Purtroppo quello che salta all’occhio più facilmente è l’uso spregiudicato del SEO. Quello per cui un pezzo come questo avrebbe potuto benissimo essere titolato “SEO 2015: che cos’è, come funziona e quanto, quando, dove e perché”. In questo modo, qualche incastro di parole chiave avrebbe funzionato e se ci fosse qualcuno che, incuriosito da una conversazione ascoltata, stesse cercando qualche informazione in materia facilmente incapperebbe in un pezzo titolato in questo modo, tanto più se all’interno dell’articolo e nella formattazione si fossero presi tutti gli accorgimenti del caso.

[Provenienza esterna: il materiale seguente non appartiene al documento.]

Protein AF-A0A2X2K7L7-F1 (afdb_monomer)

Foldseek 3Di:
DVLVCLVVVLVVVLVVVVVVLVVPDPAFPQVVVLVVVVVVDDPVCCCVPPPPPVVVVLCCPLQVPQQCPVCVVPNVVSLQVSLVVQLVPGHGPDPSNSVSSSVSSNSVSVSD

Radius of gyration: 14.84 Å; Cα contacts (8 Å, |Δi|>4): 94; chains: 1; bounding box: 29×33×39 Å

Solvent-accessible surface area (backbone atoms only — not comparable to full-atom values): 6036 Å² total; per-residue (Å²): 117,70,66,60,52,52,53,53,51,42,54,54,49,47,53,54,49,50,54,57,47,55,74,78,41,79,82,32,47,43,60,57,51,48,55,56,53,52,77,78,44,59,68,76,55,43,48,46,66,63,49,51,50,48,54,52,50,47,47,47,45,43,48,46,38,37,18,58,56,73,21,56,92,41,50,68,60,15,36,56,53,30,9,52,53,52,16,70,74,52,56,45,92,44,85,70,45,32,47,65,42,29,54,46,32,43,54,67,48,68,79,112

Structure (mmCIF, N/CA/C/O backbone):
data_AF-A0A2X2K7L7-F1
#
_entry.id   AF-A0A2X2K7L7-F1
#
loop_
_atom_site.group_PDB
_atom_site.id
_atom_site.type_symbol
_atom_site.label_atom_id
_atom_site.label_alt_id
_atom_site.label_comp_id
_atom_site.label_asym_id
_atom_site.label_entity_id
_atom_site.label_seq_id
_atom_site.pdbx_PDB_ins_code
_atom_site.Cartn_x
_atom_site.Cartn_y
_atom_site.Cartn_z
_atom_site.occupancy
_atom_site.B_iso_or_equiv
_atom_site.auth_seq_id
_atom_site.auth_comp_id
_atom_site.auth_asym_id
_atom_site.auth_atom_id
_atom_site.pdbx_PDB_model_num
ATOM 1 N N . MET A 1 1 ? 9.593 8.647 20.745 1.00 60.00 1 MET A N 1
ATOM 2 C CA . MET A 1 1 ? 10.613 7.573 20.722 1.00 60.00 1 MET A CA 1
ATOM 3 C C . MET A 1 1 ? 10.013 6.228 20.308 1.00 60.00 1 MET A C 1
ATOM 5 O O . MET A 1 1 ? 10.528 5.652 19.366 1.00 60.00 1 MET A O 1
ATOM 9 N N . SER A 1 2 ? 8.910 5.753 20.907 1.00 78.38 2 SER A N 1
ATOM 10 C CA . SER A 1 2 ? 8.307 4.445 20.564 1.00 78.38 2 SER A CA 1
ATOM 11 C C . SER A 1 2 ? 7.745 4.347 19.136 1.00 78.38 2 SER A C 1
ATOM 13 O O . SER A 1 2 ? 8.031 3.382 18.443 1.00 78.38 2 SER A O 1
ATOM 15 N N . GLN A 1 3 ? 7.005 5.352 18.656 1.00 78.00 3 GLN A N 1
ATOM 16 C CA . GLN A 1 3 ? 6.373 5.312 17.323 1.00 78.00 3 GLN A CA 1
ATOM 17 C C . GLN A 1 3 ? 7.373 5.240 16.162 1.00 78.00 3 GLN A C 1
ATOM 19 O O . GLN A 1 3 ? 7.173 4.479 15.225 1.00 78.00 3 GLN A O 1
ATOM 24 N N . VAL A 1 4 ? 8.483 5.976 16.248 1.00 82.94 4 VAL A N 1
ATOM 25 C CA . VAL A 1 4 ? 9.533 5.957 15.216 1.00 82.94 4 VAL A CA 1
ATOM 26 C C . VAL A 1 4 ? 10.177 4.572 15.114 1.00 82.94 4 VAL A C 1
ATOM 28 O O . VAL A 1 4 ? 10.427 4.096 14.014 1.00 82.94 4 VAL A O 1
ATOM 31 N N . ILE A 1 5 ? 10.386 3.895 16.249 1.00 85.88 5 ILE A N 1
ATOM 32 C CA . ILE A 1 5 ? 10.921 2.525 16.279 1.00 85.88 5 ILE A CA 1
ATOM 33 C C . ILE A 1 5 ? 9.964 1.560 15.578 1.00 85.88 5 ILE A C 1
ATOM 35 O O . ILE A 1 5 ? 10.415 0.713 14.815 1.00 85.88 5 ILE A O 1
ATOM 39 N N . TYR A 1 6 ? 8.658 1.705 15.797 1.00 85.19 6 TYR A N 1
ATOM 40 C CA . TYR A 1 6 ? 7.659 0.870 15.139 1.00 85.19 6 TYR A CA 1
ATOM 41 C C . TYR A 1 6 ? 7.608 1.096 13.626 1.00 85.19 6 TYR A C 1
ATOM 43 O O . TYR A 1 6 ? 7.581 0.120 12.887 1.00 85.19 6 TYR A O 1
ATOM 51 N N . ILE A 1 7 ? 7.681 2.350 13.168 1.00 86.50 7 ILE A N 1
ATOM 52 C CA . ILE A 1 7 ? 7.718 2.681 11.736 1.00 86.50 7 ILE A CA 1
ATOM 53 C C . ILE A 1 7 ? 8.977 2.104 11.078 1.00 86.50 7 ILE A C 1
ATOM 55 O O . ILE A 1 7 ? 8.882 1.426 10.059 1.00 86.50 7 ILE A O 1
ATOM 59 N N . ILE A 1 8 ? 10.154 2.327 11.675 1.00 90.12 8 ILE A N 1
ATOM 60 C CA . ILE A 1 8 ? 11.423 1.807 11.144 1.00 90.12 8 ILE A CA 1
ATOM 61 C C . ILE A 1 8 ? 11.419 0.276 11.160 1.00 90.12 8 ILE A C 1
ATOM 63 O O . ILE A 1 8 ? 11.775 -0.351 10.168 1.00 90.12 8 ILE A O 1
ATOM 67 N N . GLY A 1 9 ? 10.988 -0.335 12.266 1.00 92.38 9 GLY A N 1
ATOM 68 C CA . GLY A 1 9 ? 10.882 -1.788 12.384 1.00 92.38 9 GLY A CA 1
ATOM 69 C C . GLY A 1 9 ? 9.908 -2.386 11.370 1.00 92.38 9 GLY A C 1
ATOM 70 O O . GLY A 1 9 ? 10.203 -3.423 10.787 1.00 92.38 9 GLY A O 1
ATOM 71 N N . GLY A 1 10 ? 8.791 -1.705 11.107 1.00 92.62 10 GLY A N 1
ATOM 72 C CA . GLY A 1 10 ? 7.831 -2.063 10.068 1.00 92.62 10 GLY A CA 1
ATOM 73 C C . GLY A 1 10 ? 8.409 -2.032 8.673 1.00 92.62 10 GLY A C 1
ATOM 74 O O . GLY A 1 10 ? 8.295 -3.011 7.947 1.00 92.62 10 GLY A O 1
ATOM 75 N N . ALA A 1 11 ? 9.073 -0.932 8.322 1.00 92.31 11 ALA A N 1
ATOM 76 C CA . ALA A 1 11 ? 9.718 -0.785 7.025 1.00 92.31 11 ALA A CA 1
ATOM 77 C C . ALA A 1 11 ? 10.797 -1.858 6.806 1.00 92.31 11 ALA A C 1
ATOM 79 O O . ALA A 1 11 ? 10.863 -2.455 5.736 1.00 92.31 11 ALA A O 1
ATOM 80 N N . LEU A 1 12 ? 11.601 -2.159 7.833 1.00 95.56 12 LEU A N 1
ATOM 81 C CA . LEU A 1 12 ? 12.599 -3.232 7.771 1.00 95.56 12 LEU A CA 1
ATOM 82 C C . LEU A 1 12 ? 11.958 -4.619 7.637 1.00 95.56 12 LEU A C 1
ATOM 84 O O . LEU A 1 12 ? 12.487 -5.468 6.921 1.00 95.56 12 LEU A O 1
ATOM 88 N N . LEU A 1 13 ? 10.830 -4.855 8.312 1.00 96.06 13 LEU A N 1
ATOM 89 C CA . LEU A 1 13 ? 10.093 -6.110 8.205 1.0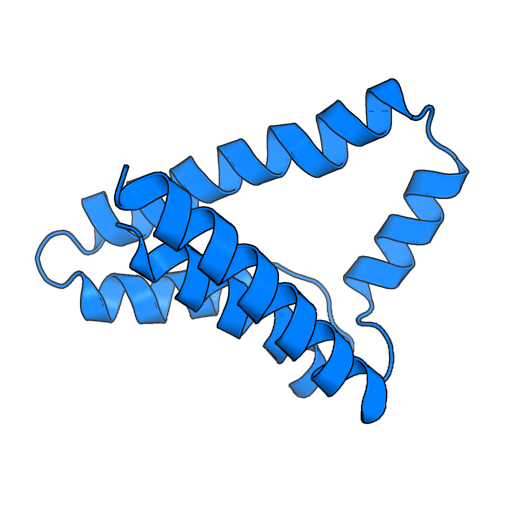0 96.06 13 LEU A CA 1
ATOM 90 C C . LEU A 1 13 ? 9.497 -6.289 6.805 1.00 96.06 13 LEU A C 1
ATOM 92 O O . LEU A 1 13 ? 9.671 -7.355 6.226 1.00 96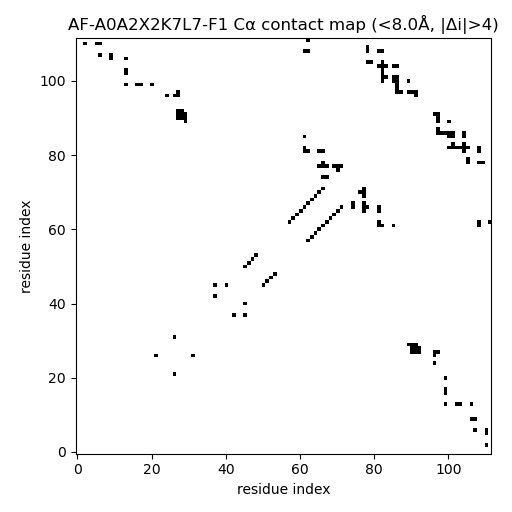.06 13 LEU A O 1
ATOM 96 N N . ILE A 1 14 ? 8.851 -5.254 6.259 1.00 95.88 14 ILE A N 1
ATOM 97 C CA . ILE A 1 14 ? 8.321 -5.246 4.887 1.00 95.88 14 ILE A CA 1
ATOM 98 C C . ILE A 1 14 ? 9.450 -5.539 3.902 1.00 95.88 14 ILE A C 1
ATOM 100 O O . ILE A 1 14 ? 9.352 -6.501 3.155 1.00 95.88 14 ILE A O 1
ATOM 104 N N . TYR A 1 15 ? 10.572 -4.822 4.002 1.00 95.69 15 TYR A N 1
ATOM 105 C CA . TYR A 1 15 ? 11.736 -5.050 3.146 1.00 95.69 15 TYR A CA 1
ATOM 106 C C . TYR A 1 15 ? 12.243 -6.502 3.201 1.00 95.69 15 TYR A C 1
ATOM 108 O O . TYR A 1 15 ? 12.554 -7.102 2.174 1.00 95.69 15 TYR A O 1
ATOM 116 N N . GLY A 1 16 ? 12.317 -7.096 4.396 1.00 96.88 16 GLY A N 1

Il risultato lo vediamo tutti i giorni. Titoli come “ultimi sondaggi politici elettorali 25 marzo 2015 di oggi: Pd, M5S, Forza Italia e Lega Nord” non sono frutto della mia immaginazione, bensì frutto del lavoro di tecnici/giornalisti che basano il loro lavoro sull’incastro delle keyword che riescono a funzionare. Il concetto, di per sé, è molto semplice: basarsi sulla sola parola chiave “sondaggi” per creare un titolo decente espone a una concorrenza spietata; ricercare un incastro di parole chiave molto più specifiche dà l’opportunità di finire in cima nelle ricerche su Google, visto che molto spesso le persone fanno le loro ricerche utilizzando chiavi come “ultimi sondaggi politici” oppure “sondaggi di oggi” e così via.

Al contrario, alcuni titoli che circolano mostrano come tanti non abbiano capito il meccanismo che regola le ricerche su Google, limitandosi a trasformare qualunque titolo “come se” fosse una ricerca su Google. In questo modo si sta solamente facendo un titolo bruttissimo, cose tipo: “Ladri Nuova Guinea arrestati oggi, in cinque in manette”. Che dimostrano come a volte non ci si metta dalla parte del lettore, ci si limiti a imparare la lezioncina del fare un titolo “in stile Google”.

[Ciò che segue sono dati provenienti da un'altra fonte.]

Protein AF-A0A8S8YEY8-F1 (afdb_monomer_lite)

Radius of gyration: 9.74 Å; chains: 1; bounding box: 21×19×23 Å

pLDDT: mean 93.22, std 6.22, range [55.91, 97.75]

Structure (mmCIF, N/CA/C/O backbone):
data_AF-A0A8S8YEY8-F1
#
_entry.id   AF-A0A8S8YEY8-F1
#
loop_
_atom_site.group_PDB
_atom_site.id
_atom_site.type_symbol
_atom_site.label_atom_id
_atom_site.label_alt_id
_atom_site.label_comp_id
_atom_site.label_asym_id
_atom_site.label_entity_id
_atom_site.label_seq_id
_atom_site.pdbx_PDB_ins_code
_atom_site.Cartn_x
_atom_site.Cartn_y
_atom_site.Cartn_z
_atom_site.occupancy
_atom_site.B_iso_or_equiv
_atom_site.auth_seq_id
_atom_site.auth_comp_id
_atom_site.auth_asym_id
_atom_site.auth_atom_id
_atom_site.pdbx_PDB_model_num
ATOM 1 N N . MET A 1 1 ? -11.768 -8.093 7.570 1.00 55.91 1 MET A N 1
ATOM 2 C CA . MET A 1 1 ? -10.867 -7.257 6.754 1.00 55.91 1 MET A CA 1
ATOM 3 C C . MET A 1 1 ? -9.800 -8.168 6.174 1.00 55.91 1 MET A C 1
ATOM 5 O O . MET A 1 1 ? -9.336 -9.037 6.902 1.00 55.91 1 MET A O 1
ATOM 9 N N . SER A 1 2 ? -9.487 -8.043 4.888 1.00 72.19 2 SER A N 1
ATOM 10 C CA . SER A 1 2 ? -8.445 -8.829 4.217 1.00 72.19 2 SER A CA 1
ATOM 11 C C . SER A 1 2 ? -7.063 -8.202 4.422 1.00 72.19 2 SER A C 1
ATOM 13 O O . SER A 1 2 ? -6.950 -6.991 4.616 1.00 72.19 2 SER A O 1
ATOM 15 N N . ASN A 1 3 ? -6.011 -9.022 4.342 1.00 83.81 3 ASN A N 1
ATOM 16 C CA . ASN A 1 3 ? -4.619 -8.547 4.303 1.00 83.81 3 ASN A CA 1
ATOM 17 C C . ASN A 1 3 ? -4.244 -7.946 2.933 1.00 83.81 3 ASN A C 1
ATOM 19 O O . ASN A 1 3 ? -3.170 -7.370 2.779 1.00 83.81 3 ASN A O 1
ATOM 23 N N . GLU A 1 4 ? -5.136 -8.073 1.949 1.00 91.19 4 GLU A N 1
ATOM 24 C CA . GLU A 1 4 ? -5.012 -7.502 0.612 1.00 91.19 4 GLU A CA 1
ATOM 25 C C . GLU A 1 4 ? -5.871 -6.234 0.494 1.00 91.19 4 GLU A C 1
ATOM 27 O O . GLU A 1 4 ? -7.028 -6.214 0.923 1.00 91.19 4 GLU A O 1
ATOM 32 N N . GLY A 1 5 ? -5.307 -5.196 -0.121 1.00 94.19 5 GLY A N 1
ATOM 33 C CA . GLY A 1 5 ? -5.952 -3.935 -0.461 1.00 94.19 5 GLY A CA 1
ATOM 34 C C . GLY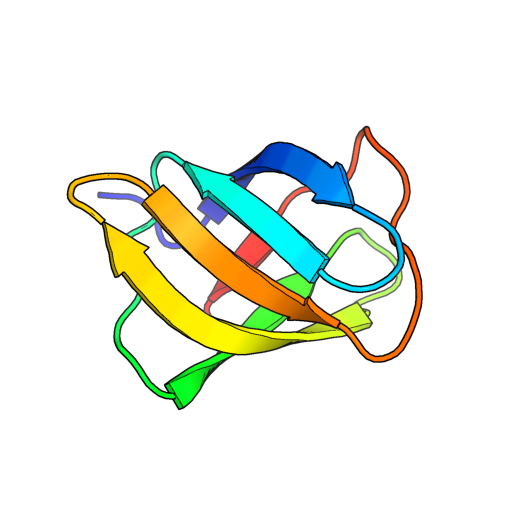 A 1 5 ? -5.854 -3.619 -1.953 1.00 94.19 5 GLY A C 1
ATOM 35 O O . GLY A 1 5 ? -4.962 -4.082 -2.671 1.00 94.19 5 GLY A O 1
ATOM 36 N N . GLN A 1 6 ? -6.787 -2.796 -2.424 1.00 94.75 6 GLN A N 1
ATOM 37 C CA . GLN A 1 6 ? -6.846 -2.325 -3.808 1.00 94.75 6 GLN A CA 1
ATOM 38 C C . GLN A 1 6 ? -6.314 -0.904 -3.916 1.00 94.75 6 GLN A C 1
ATOM 40 O O . GLN A 1 6 ? -6.653 -0.047 -3.098 1.00 94.75 6 GLN A O 1
ATOM 45 N N . ILE A 1 7 ? -5.514 -0.643 -4.950 1.00 95.38 7 ILE A N 1
ATOM 46 C CA . ILE A 1 7 ? -5.045 0.705 -5.257 1.00 95.38 7 ILE A CA 1
ATOM 47 C C . ILE A 1 7 ? -6.245 1.583 -5.619 1.00 95.38 7 ILE A C 1
ATOM 49 O O . ILE A 1 7 ? -6.981 1.311 -6.563 1.00 95.38 7 ILE A O 1
ATOM 53 N N . TYR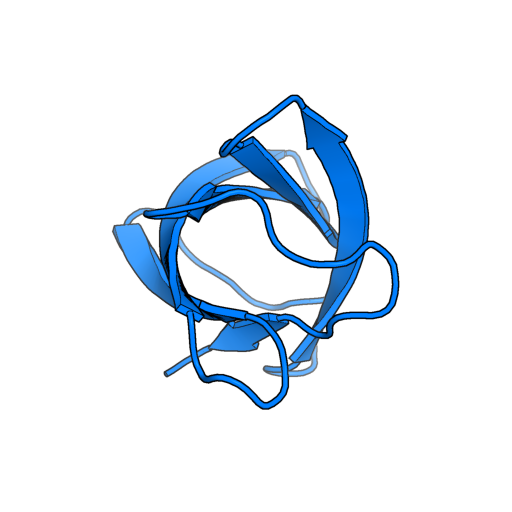 A 1 8 ? -6.420 2.659 -4.861 1.00 95.94 8 TYR A N 1
ATOM 54 C CA . TYR A 1 8 ? -7.428 3.688 -5.093 1.00 95.94 8 TYR A CA 1
ATOM 55 C C . TYR A 1 8 ? -6.848 4.885 -5.856 1.00 95.94 8 TYR A C 1
ATOM 57 O O . TYR A 1 8 ? -7.519 5.473 -6.702 1.00 95.94 8 TYR A O 1
ATOM 65 N N . ARG A 1 9 ? -5.597 5.263 -5.561 1.00 95.56 9 ARG A N 1
ATOM 66 C CA . ARG A 1 9 ? -4.917 6.398 -6.199 1.00 95.56 9 ARG A CA 1
ATOM 67 C C . ARG A 1 9 ? -3.403 6.207 -6.216 1.00 95.56 9 ARG A C 1
ATOM 69 O O . ARG A 1 9 ? -2.842 5.673 -5.265 1.00 95.56 9 ARG A O 1
ATOM 76 N N . ILE A 1 10 ? -2.754 6.722 -7.262 1.00 96.25 10 ILE A N 1
ATOM 77 C CA . ILE A 1 10 ? -1.293 6.797 -7.388 1.00 96.25 10 ILE A CA 1
ATOM 78 C C . ILE A 1 10 ? -0.877 8.256 -7.599 1.00 96.25 10 ILE A C 1
ATOM 80 O O . ILE A 1 10 ? -1.395 8.933 -8.487 1.00 96.25 10 ILE A O 1
ATOM 84 N N . SER A 1 11 ? 0.075 8.722 -6.795 1.00 95.69 11 SER A N 1
ATOM 85 C CA . SER A 1 11 ? 0.713 10.038 -6.885 1.00 95.69 11 SER A CA 1
ATOM 86 C C . SER A 1 11 ? 2.236 9.843 -6.849 1.00 95.69 11 SER A C 1
ATOM 88 O O . SER A 1 11 ? 2.880 10.000 -5.812 1.00 95.69 11 SER A O 1
ATOM 90 N N . GLY A 1 12 ? 2.822 9.437 -7.979 1.00 94.31 12 GLY A N 1
ATOM 91 C CA . GLY A 1 12 ? 4.245 9.087 -8.046 1.00 94.31 12 GLY A CA 1
ATOM 92 C C . GLY A 1 12 ? 4.553 7.827 -7.219 1.00 94.31 12 GLY A C 1
ATOM 93 O O . GLY A 1 12 ? 3.951 6.788 -7.488 1.00 94.31 12 GLY A O 1
ATOM 94 N N . PRO A 1 13 ? 5.497 7.858 -6.261 1.00 95.38 13 PRO A N 1
ATOM 95 C CA . PRO A 1 13 ? 5.791 6.714 -5.393 1.00 95.38 13 PRO A CA 1
ATOM 96 C C . PRO A 1 13 ? 4.813 6.577 -4.212 1.00 95.38 13 PRO A C 1
ATOM 98 O O . PRO A 1 13 ? 4.895 5.604 -3.468 1.00 95.38 13 PRO A O 1
ATOM 101 N N . VAL A 1 14 ? 3.903 7.537 -4.010 1.00 97.06 14 VAL A N 1
ATOM 102 C CA . VAL A 1 14 ? 2.899 7.489 -2.939 1.00 97.06 14 VAL A CA 1
ATOM 103 C C . VAL A 1 14 ? 1.594 6.922 -3.487 1.00 97.06 14 VAL A C 1
ATOM 105 O O . VAL A 1 14 ? 1.069 7.395 -4.498 1.00 97.06 14 VAL A O 1
ATOM 108 N N . VAL A 1 15 ? 1.064 5.910 -2.812 1.00 96.94 15 VAL A N 1
ATOM 109 C CA . VAL A 1 15 ? -0.111 5.141 -3.224 1.00 96.94 15 VAL A CA 1
ATOM 110 C C . VAL A 1 15 ? -1.138 5.173 -2.110 1.00 96.94 15 VAL A C 1
ATOM 112 O O . VAL A 1 15 ? -0.798 5.024 -0.945 1.00 96.94 15 VAL A O 1
ATOM 115 N N . THR A 1 16 ? -2.407 5.332 -2.455 1.00 96.88 16 THR A N 1
ATOM 116 C CA . THR A 1 16 ? -3.507 5.139 -1.510 1.00 96.88 16 THR A CA 1
ATOM 117 C C . THR A 1 16 ? -4.174 3.811 -1.823 1.00 96.88 16 THR A C 1
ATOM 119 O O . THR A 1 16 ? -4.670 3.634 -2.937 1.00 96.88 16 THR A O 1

Questo è l’aspetto deteriore. Quello che ha fatto sì che Google si saturasse di articoli copia l’uno dell’altro in quantità enormi e che anche sui siti più noti ci tocchi leggere titoli che sono un assemblaggio incomprensibile (e inutile) di parole chiave. Non c’è niente di male nel creare titoli studiati su misura per Google, il problema è quando si punta solo ed esclusivamente al click istantaneo, acchiappato dalla parola chiave senza nessun interesse per la qualità dell’articolo che poi l’utente andrà a leggere.

E questo è un vero peccato, perché l’opportunità offerta dal SEO riguarda innanzitutto chi vuole fare giornalismo di qualità e scrivere articoli destinati a resistere sul lungo termine, che trattino argomenti interessanti e facendo vero approfondimento. La dimostrazione viene da uno studio dell’American Press Institute riportato su DataMediaHub (e che ho recuperato dalla pagina Facebook di Alberto Puliafito, sicuramente un esperto del settore): quasi il 60% dei millenials (i nati tra gli anni ’80 e i primi Duemila), nel momento in cui vuole approfondire un argomento, per prima cosa va su Google. In questo caso, la parola da sottolineare è proprio il verbo approfondire.

Schermata 2015-03-25 alle 11.46.14

Nonostante tutti ripetano come “internet sia il regno della velocità”, Google, per le sue caratteristiche, è invece lo strumento più adatto a controbilanciare la velocità e la superficialità che spesso contraddistingue l’informazione online. Chi pensa che l’informazione online sia per sua natura solo basata sulla velocità e l’immediatezza sbaglia, il problema è che la si utilizza quasi sempre così.

Se sulle homepage dei siti più importanti si trovano solo dichiarazioni e notizie lampo, ecco che proprio per questa ragione si apre un’opportunità per chi invece vuole fare approfondimento. Facciamo un esempio classico. Ogni qualvolta sale la tensione tra Israele e Palestina tutte le homepage dei quotidiani sono piene di notizie (“5 morti in seguito a raid israeliano”) e dichiarazioni (“Hamas minaccia Netanyahu”), quando va di lusso incappiamo in reportage anche ben fatti (“La vita a Gaza”) e via così. Un aspetto che manca sempre è proprio quello dell’approfondimento.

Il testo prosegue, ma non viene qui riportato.